PHOENIX (AZFamily) — Get lost in the beyond.
Synopsis
Taking place in 1990, Backrooms follows Clark (Chiwetel Ejiofor), a failed architect and owner of a struggling furniture store. Recently divorced from his wife, Clark visits therapist Dr. Mary Kline (Renate Reinsve), yet their conversations are ineffective as Clark has trouble changing his bad habits. Clark discovers a passageway beyond the walls of his store’s basement, leading to a surreal, liminal world filled with endless hallways and doorways that seemingly go on with no end in sight. Determined to find an explanation for all this, Clark finds himself lost further into the Backrooms, both physically and psychologically.
My thoughts
If you’re not quite sure what “the Backrooms” are, here’s the original 4chan post that pretty much sums it all up: “If you’re not careful and you noclip out of reality in the wrong areas, you’ll end up in the Backrooms, where it’s nothing but the stink of old moist carpet, the madness of mono-yellow, the endless background noise of fluorescent lights at maximum hum-buzz, and approximately six hundred million square miles of randomly segmented empty rooms to be trapped in. God save you if you hear something wandering around nearby, because it sure as hell has heard you.”

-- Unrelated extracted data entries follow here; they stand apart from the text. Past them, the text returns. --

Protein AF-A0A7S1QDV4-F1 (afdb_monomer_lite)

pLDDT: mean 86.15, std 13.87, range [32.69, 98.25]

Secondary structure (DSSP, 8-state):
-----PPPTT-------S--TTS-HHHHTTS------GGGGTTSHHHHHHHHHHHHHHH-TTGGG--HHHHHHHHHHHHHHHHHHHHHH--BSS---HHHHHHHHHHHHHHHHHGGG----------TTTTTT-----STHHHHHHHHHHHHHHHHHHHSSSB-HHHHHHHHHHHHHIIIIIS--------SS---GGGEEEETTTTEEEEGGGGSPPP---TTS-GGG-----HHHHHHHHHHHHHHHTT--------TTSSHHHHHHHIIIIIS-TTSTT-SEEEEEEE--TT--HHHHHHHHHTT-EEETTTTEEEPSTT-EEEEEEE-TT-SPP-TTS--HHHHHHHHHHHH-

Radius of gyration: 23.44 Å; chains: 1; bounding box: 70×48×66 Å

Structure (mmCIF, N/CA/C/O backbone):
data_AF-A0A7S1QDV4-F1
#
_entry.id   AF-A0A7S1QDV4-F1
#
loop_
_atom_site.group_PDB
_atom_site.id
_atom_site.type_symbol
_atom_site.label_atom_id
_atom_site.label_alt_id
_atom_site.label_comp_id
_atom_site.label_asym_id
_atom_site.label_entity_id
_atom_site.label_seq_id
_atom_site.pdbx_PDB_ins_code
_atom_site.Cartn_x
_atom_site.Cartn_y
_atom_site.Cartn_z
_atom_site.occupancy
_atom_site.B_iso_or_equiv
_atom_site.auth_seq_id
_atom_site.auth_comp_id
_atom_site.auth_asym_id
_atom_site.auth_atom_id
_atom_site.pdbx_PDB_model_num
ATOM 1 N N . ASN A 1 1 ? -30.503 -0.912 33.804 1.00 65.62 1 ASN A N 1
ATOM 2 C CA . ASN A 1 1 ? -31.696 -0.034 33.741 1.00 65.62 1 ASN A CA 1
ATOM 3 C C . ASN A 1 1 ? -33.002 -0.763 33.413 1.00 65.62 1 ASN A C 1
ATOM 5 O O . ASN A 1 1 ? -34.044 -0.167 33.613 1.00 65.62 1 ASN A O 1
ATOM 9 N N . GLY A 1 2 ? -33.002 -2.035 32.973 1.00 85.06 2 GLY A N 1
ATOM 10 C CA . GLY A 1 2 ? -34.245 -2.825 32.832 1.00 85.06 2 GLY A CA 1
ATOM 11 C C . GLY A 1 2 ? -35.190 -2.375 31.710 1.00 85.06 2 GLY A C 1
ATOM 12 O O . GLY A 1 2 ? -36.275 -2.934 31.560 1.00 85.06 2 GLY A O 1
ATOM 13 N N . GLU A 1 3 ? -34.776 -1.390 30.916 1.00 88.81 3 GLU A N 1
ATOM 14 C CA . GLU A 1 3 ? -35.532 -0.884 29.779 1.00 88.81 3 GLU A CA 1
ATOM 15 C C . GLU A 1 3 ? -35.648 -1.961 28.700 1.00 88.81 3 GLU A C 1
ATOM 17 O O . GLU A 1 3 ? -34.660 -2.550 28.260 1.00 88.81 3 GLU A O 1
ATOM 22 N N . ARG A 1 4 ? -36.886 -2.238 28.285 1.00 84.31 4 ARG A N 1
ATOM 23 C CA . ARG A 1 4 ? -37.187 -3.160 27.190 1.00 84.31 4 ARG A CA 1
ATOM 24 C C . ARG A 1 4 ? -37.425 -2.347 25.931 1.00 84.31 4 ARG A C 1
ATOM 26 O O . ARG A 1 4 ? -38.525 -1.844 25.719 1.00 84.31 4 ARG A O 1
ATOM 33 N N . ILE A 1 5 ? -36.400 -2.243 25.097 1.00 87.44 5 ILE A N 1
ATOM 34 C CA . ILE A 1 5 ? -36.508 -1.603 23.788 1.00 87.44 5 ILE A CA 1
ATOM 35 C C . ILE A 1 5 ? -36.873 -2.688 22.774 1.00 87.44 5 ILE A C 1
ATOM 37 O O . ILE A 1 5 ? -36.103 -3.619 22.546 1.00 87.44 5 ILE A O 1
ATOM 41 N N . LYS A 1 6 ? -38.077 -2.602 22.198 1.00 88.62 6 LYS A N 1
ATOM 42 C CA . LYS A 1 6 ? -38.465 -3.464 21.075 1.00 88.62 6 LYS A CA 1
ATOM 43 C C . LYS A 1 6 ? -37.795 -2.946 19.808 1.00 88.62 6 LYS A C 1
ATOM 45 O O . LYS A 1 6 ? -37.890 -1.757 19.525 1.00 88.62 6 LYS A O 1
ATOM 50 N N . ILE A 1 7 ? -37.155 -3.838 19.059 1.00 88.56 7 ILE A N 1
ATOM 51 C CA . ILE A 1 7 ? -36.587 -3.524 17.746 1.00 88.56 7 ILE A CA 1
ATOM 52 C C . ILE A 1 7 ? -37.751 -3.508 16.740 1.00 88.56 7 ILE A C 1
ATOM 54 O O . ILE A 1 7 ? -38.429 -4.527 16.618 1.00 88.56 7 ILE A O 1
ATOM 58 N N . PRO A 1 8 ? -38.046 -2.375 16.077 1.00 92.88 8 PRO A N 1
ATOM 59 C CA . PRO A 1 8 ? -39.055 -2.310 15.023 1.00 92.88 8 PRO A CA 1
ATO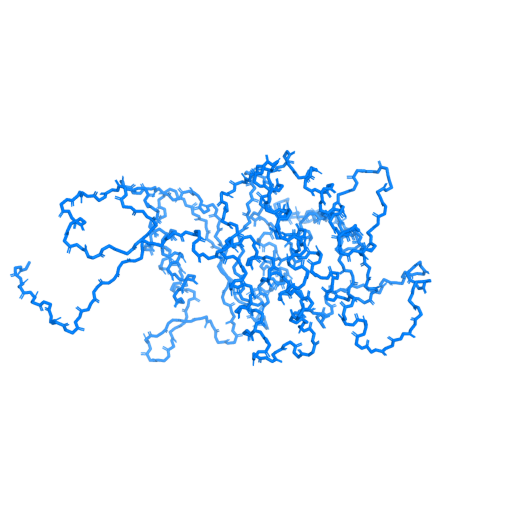M 60 C C . PRO A 1 8 ? -38.665 -3.155 13.804 1.00 92.88 8 PRO A C 1
ATOM 62 O O . PRO A 1 8 ? -37.484 -3.230 13.474 1.00 92.88 8 PRO A O 1
ATOM 65 N N . ASP A 1 9 ? -39.651 -3.668 13.064 1.00 91.81 9 ASP A N 1
ATOM 66 C CA . ASP A 1 9 ? -39.426 -4.506 11.867 1.00 91.81 9 ASP A CA 1
ATOM 67 C C . ASP A 1 9 ? -38.701 -3.775 10.718 1.00 91.81 9 ASP A C 1
ATOM 69 O O . ASP A 1 9 ? -38.211 -4.395 9.780 1.00 91.81 9 ASP A O 1
ATOM 73 N N . ILE A 1 10 ? -38.609 -2.444 10.793 1.00 95.25 10 ILE A N 1
ATOM 74 C CA . ILE A 1 10 ? -37.862 -1.608 9.842 1.00 95.25 10 ILE A CA 1
ATOM 75 C C . ILE A 1 10 ? -36.352 -1.549 10.132 1.00 95.25 10 ILE A C 1
ATOM 77 O O . ILE A 1 10 ? -35.610 -0.970 9.342 1.00 95.25 10 ILE A O 1
ATOM 81 N N . ILE A 1 11 ? -35.884 -2.099 11.259 1.00 93.25 11 ILE A N 1
ATOM 82 C CA . ILE A 1 11 ? -34.466 -2.093 11.641 1.00 93.25 11 ILE A CA 1
ATOM 83 C C . ILE A 1 11 ? -33.857 -3.464 11.360 1.00 93.25 11 ILE A C 1
ATOM 85 O O . ILE A 1 11 ? -34.303 -4.482 11.879 1.00 93.25 11 ILE A O 1
ATOM 89 N N . SER A 1 12 ? -32.782 -3.470 10.575 1.00 90.94 12 SER A N 1
ATOM 90 C CA . SER A 1 12 ? -31.929 -4.638 10.356 1.00 90.94 12 SER A CA 1
ATOM 91 C C . SER A 1 12 ? -30.550 -4.382 10.952 1.00 90.94 12 SER A C 1
ATOM 93 O O . SER A 1 12 ? -29.991 -3.301 10.780 1.00 90.94 12 SER A O 1
ATOM 95 N N . ILE A 1 13 ? -30.000 -5.376 11.649 1.00 90.62 13 ILE A N 1
ATOM 96 C CA . ILE A 1 13 ? -28.646 -5.328 12.208 1.00 90.62 13 ILE A CA 1
ATOM 97 C C . ILE A 1 13 ? -27.795 -6.312 11.415 1.00 90.62 13 ILE A C 1
ATOM 99 O O . ILE A 1 13 ? -28.118 -7.497 11.345 1.00 90.62 13 ILE A O 1
ATOM 103 N N . MET A 1 14 ? -26.719 -5.812 10.818 1.00 91.75 14 MET A N 1
ATOM 104 C CA . MET A 1 14 ? -25.786 -6.602 10.024 1.00 91.75 14 MET A CA 1
ATOM 105 C C . MET A 1 14 ? -24.405 -6.556 10.668 1.00 91.75 14 MET A C 1
ATOM 107 O O . MET A 1 14 ? -23.959 -5.500 11.114 1.00 91.75 14 MET A O 1
ATOM 111 N N . PHE A 1 15 ? -23.734 -7.704 10.688 1.00 89.19 15 PHE A N 1
ATOM 112 C CA . PHE A 1 15 ? -22.357 -7.833 11.140 1.00 89.19 15 PHE A CA 1
ATOM 113 C C . PHE A 1 15 ? -21.510 -8.344 9.981 1.00 89.19 15 PHE A C 1
ATOM 115 O O . PHE A 1 15 ? -21.818 -9.383 9.400 1.00 89.19 15 PHE A O 1
ATOM 122 N N . GLU A 1 16 ? -20.437 -7.625 9.673 1.00 88.62 16 GLU A N 1
ATOM 123 C CA . GLU A 1 16 ? -19.384 -8.100 8.784 1.00 88.62 16 GLU A CA 1
ATOM 124 C C . GLU A 1 16 ? -18.209 -8.533 9.658 1.00 88.62 16 GLU A C 1
ATOM 126 O O . GLU A 1 16 ? -17.581 -7.715 10.329 1.00 88.62 16 GLU A O 1
ATOM 131 N N . VAL A 1 17 ? -17.970 -9.841 9.717 1.00 87.44 17 VAL A N 1
ATOM 132 C CA . VAL A 1 17 ? -16.960 -10.448 10.587 1.00 87.44 17 VAL A CA 1
ATOM 133 C C . VAL A 1 17 ? -16.050 -11.350 9.774 1.00 87.44 17 VAL A C 1
ATOM 135 O O . VAL A 1 17 ? -16.496 -12.020 8.845 1.00 87.44 17 VAL A O 1
ATOM 138 N N . GLN A 1 18 ? -14.772 -11.388 10.145 1.00 83.69 18 GLN A N 1
ATOM 139 C CA . GLN A 1 18 ? -13.804 -12.276 9.510 1.00 83.69 18 GLN A CA 1
ATOM 140 C C . GLN A 1 18 ? -14.046 -13.741 9.893 1.00 83.69 18 GLN A C 1
ATOM 142 O O . GLN A 1 18 ? -13.958 -14.628 9.046 1.00 83.69 18 GLN A O 1
ATOM 147 N N . ASP A 1 19 ? -14.340 -14.001 11.169 1.00 85.75 19 ASP A N 1
ATOM 148 C CA . ASP A 1 19 ? -14.624 -15.338 11.672 1.00 85.75 19 ASP A CA 1
ATOM 149 C C . ASP A 1 19 ? -15.528 -15.313 12.914 1.00 85.75 19 ASP A C 1
ATOM 151 O O . ASP A 1 19 ? -15.794 -14.266 13.501 1.00 85.75 19 ASP A O 1
ATOM 155 N N . LEU A 1 20 ? -16.027 -16.493 13.291 1.00 88.56 20 LEU A N 1
ATOM 156 C CA . LEU A 1 20 ? -16.934 -16.702 14.424 1.00 88.56 20 LEU A CA 1
ATOM 157 C C . LEU A 1 20 ? -16.355 -17.681 15.455 1.00 88.56 20 LEU A C 1
ATOM 159 O O . LEU A 1 20 ? -17.106 -18.325 16.187 1.00 88.56 20 LEU A O 1
ATOM 163 N N . ARG A 1 21 ? -15.024 -17.828 15.528 1.00 87.88 21 ARG A N 1
ATOM 164 C CA . ARG A 1 21 ? -14.371 -18.860 16.362 1.00 87.88 21 ARG A CA 1
ATOM 165 C C . ARG A 1 21 ? -14.657 -18.714 17.856 1.00 87.88 21 ARG A C 1
ATOM 167 O O . ARG A 1 21 ? -14.619 -19.703 18.580 1.00 87.88 21 ARG A O 1
ATOM 174 N N . HIS A 1 22 ? -14.968 -17.501 18.302 1.00 87.81 22 HIS A N 1
ATOM 175 C CA . HIS A 1 22 ? -15.295 -17.194 19.694 1.00 87.81 22 HIS A CA 1
ATOM 176 C C . HIS A 1 22 ? -16.806 -17.114 19.970 1.00 87.81 22 HIS A C 1
ATOM 178 O O . HIS A 1 22 ? -17.211 -16.818 21.094 1.00 87.81 22 HIS A O 1
ATOM 184 N N . ALA A 1 23 ? -17.657 -17.390 18.977 1.00 87.69 23 ALA A N 1
ATOM 185 C CA . ALA A 1 23 ? -19.105 -17.371 19.142 1.00 87.69 23 ALA A CA 1
ATOM 186 C C . ALA A 1 23 ? -19.646 -18.758 19.524 1.00 87.69 23 ALA A C 1
ATOM 188 O O . ALA A 1 23 ? -19.267 -19.779 18.952 1.00 87.69 23 ALA A O 1
ATOM 189 N N . SER A 1 24 ? -20.590 -18.800 20.469 1.00 89.25 24 SER A N 1
ATOM 190 C CA . SER A 1 24 ? -21.280 -20.051 20.795 1.00 89.25 24 SER A CA 1
ATOM 191 C C . SER A 1 24 ? -22.285 -20.427 19.690 1.00 89.25 24 SER A C 1
ATOM 193 O O . SER A 1 24 ? -22.946 -19.530 19.152 1.00 89.25 24 SER A O 1
ATOM 195 N N . PRO A 1 25 ? -22.503 -21.728 19.400 1.00 87.50 25 PRO A N 1
ATOM 196 C CA . PRO A 1 25 ? -23.519 -22.170 18.439 1.00 87.50 25 PRO A CA 1
ATOM 197 C C . PRO A 1 25 ? -24.926 -21.628 18.738 1.00 87.50 25 PRO A C 1
ATOM 199 O O . PRO A 1 25 ? -25.683 -21.308 17.827 1.00 87.50 25 PRO A O 1
ATOM 202 N N . ALA A 1 26 ? -25.266 -21.474 20.022 1.00 89.88 26 ALA A N 1
ATOM 203 C CA . ALA A 1 26 ? -26.553 -20.937 20.459 1.00 89.88 26 ALA A CA 1
ATOM 204 C C . ALA A 1 26 ? -26.718 -19.433 20.174 1.00 89.88 26 ALA A C 1
ATOM 206 O O . ALA A 1 26 ? -27.845 -18.953 20.046 1.00 89.88 26 ALA A O 1
ATOM 207 N N . THR A 1 27 ? -25.611 -18.688 20.097 1.00 84.12 27 THR A N 1
ATOM 208 C CA . THR A 1 27 ? -25.610 -17.267 19.731 1.00 84.12 27 THR A CA 1
ATOM 209 C C . THR A 1 27 ? -25.847 -17.113 18.233 1.00 84.12 27 THR A C 1
ATOM 211 O O . THR A 1 27 ? -26.716 -16.347 17.825 1.00 84.12 27 THR A O 1
ATOM 214 N N . VAL A 1 28 ? -25.112 -17.871 17.414 1.00 87.69 28 VAL A N 1
ATOM 215 C CA . VAL A 1 28 ? -25.165 -17.749 15.947 1.00 87.69 28 VAL A CA 1
ATOM 216 C C . VAL A 1 28 ? -26.433 -18.349 15.339 1.00 87.69 28 VAL A C 1
ATOM 218 O O . VAL A 1 28 ? -26.867 -17.890 14.290 1.00 87.69 28 VAL A O 1
ATOM 221 N N . SER A 1 29 ? -27.090 -19.305 16.007 1.00 88.25 29 SER A N 1
ATOM 222 C CA . SER A 1 29 ? -28.340 -19.914 15.519 1.00 88.25 29 SER A CA 1
ATOM 223 C C . SER A 1 29 ? -29.528 -18.950 15.452 1.00 88.25 29 SER A C 1
ATOM 225 O O . SER A 1 29 ? -30.534 -19.253 14.815 1.00 88.25 29 SER A O 1
ATOM 227 N N . ARG A 1 30 ? -29.425 -17.791 16.112 1.00 87.62 30 ARG A N 1
ATOM 228 C CA . ARG A 1 30 ? -30.446 -16.734 16.095 1.00 87.62 30 ARG A CA 1
ATOM 229 C C . ARG A 1 30 ? -30.224 -15.710 14.981 1.00 87.62 30 ARG A C 1
ATOM 231 O O . ARG A 1 30 ? -31.045 -14.809 14.831 1.00 87.62 30 ARG A O 1
ATOM 238 N N . CYS A 1 31 ? -29.134 -15.836 14.226 1.00 88.50 31 CYS A N 1
ATOM 239 C CA . CYS A 1 31 ? -28.751 -14.922 13.158 1.00 88.50 31 CYS A CA 1
ATOM 240 C C . CYS A 1 31 ? -28.955 -15.576 11.785 1.00 88.50 31 CYS A C 1
ATOM 242 O O . CYS A 1 31 ? -28.742 -16.776 11.613 1.00 88.50 31 CYS A O 1
ATOM 244 N N . GLY A 1 32 ? -29.324 -14.771 10.787 1.00 90.50 32 GLY A N 1
ATOM 245 C CA . GLY A 1 32 ? -29.218 -15.181 9.388 1.00 90.50 32 GLY A CA 1
ATOM 246 C C . GLY A 1 32 ? -27.749 -15.196 8.973 1.00 90.50 32 GLY A C 1
ATOM 247 O O . GLY A 1 32 ? -27.080 -14.169 9.066 1.00 90.50 32 GLY A O 1
ATOM 248 N N . MET A 1 33 ? -27.248 -16.350 8.533 1.00 89.19 33 MET A N 1
ATOM 249 C CA . MET A 1 33 ? -25.855 -16.509 8.117 1.00 89.19 33 MET A CA 1
ATOM 250 C C . MET A 1 33 ? -25.735 -16.443 6.597 1.00 89.19 33 MET A C 1
ATOM 252 O O . MET A 1 33 ? -26.347 -17.241 5.888 1.00 89.19 33 MET A O 1
ATOM 256 N N . VAL A 1 34 ? -24.913 -15.517 6.106 1.00 89.06 34 VAL A N 1
ATOM 257 C CA . VAL A 1 34 ? -24.537 -15.423 4.692 1.00 89.06 34 VAL A CA 1
ATOM 258 C C . VAL A 1 34 ? -23.041 -15.690 4.592 1.00 89.06 34 VAL A C 1
ATOM 260 O O . VAL A 1 34 ? -22.234 -14.904 5.080 1.00 89.06 34 VAL A O 1
ATOM 263 N N . TYR A 1 35 ? -22.672 -16.814 3.982 1.00 84.75 35 TYR A N 1
ATOM 264 C CA . TYR A 1 35 ? -21.274 -17.171 3.754 1.00 84.75 35 TYR A CA 1
ATOM 265 C C . TYR A 1 35 ? -20.839 -16.669 2.378 1.00 84.75 35 TYR A C 1
ATOM 267 O O . TYR A 1 35 ? -21.443 -17.028 1.368 1.00 84.75 35 TYR A O 1
ATOM 275 N N . MET A 1 36 ? -19.785 -15.852 2.333 1.00 78.88 36 MET A N 1
ATOM 276 C CA . MET A 1 36 ? -19.123 -15.492 1.080 1.00 78.88 36 MET A CA 1
ATOM 277 C C . MET A 1 36 ? -17.886 -16.360 0.888 1.00 78.88 36 MET A C 1
ATOM 279 O O . MET A 1 36 ? -16.906 -16.226 1.619 1.00 78.88 36 MET A O 1
ATOM 283 N N . GLU A 1 37 ? -17.914 -17.239 -0.111 1.00 73.06 37 GLU A N 1
ATOM 284 C CA . GLU A 1 37 ? -16.713 -17.967 -0.512 1.00 73.06 37 GLU A CA 1
ATOM 285 C C . GLU A 1 37 ? -15.898 -17.130 -1.510 1.00 73.06 37 GLU A C 1
ATOM 287 O O . GLU A 1 37 ? -16.445 -16.689 -2.527 1.00 73.06 37 GLU A O 1
ATOM 292 N N . PRO A 1 38 ? -14.576 -16.970 -1.302 1.00 65.31 38 PRO A N 1
ATOM 293 C CA . PRO A 1 38 ? -13.695 -16.275 -2.248 1.00 65.31 38 PRO A CA 1
ATOM 294 C C . PRO A 1 38 ? -13.709 -16.870 -3.668 1.00 65.31 38 PRO A C 1
ATOM 296 O O . PRO A 1 38 ? -13.378 -16.187 -4.637 1.00 65.31 38 PRO A O 1
ATOM 299 N N . TYR A 1 39 ? -14.101 -18.143 -3.799 1.00 58.62 39 TYR A N 1
ATOM 300 C CA . TYR A 1 39 ? -14.150 -18.879 -5.061 1.00 58.62 39 TYR A CA 1
ATOM 301 C C . TYR A 1 39 ? -15.126 -18.276 -6.086 1.00 58.62 39 TYR A C 1
ATOM 303 O O . TYR A 1 39 ? -14.797 -18.217 -7.273 1.00 58.62 39 TYR A O 1
ATOM 311 N N . TYR A 1 40 ? -16.282 -17.756 -5.649 1.00 58.94 40 TYR A N 1
ATOM 312 C CA . TYR A 1 40 ? -17.314 -17.220 -6.553 1.00 58.94 40 TYR A CA 1
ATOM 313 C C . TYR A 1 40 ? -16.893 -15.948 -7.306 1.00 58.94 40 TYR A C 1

That post first appeared online in May 2019, creating a sort of internet urban legend surrounding the idea of the Backrooms, with countless people putting their own spin on the idea. There’s not really one singular version, but the core idea remains the same: the further you explore the Backrooms, the more lost you become as the environments increasingly get more surreal and nightmare-like. Oh yeah, you’re also being watched and inevitably chased by something, so let’s just say, it’s not a place you would want to visit.
Back to the Backrooms
While the Backrooms have their origins in the anonymous ethers of the net, they were realized in cinematic form on YouTube by filmmaker Kane Parsons, aka Kane Pixels, in 2022. At the age of only 16, Parsons made the 10-minute short film Backrooms (Found Footage), using the 3D rendering software Blender to create the world of the Backrooms. Parsons went on to create 23 more short films centered around the concept, creating his own specific lore surrounding it…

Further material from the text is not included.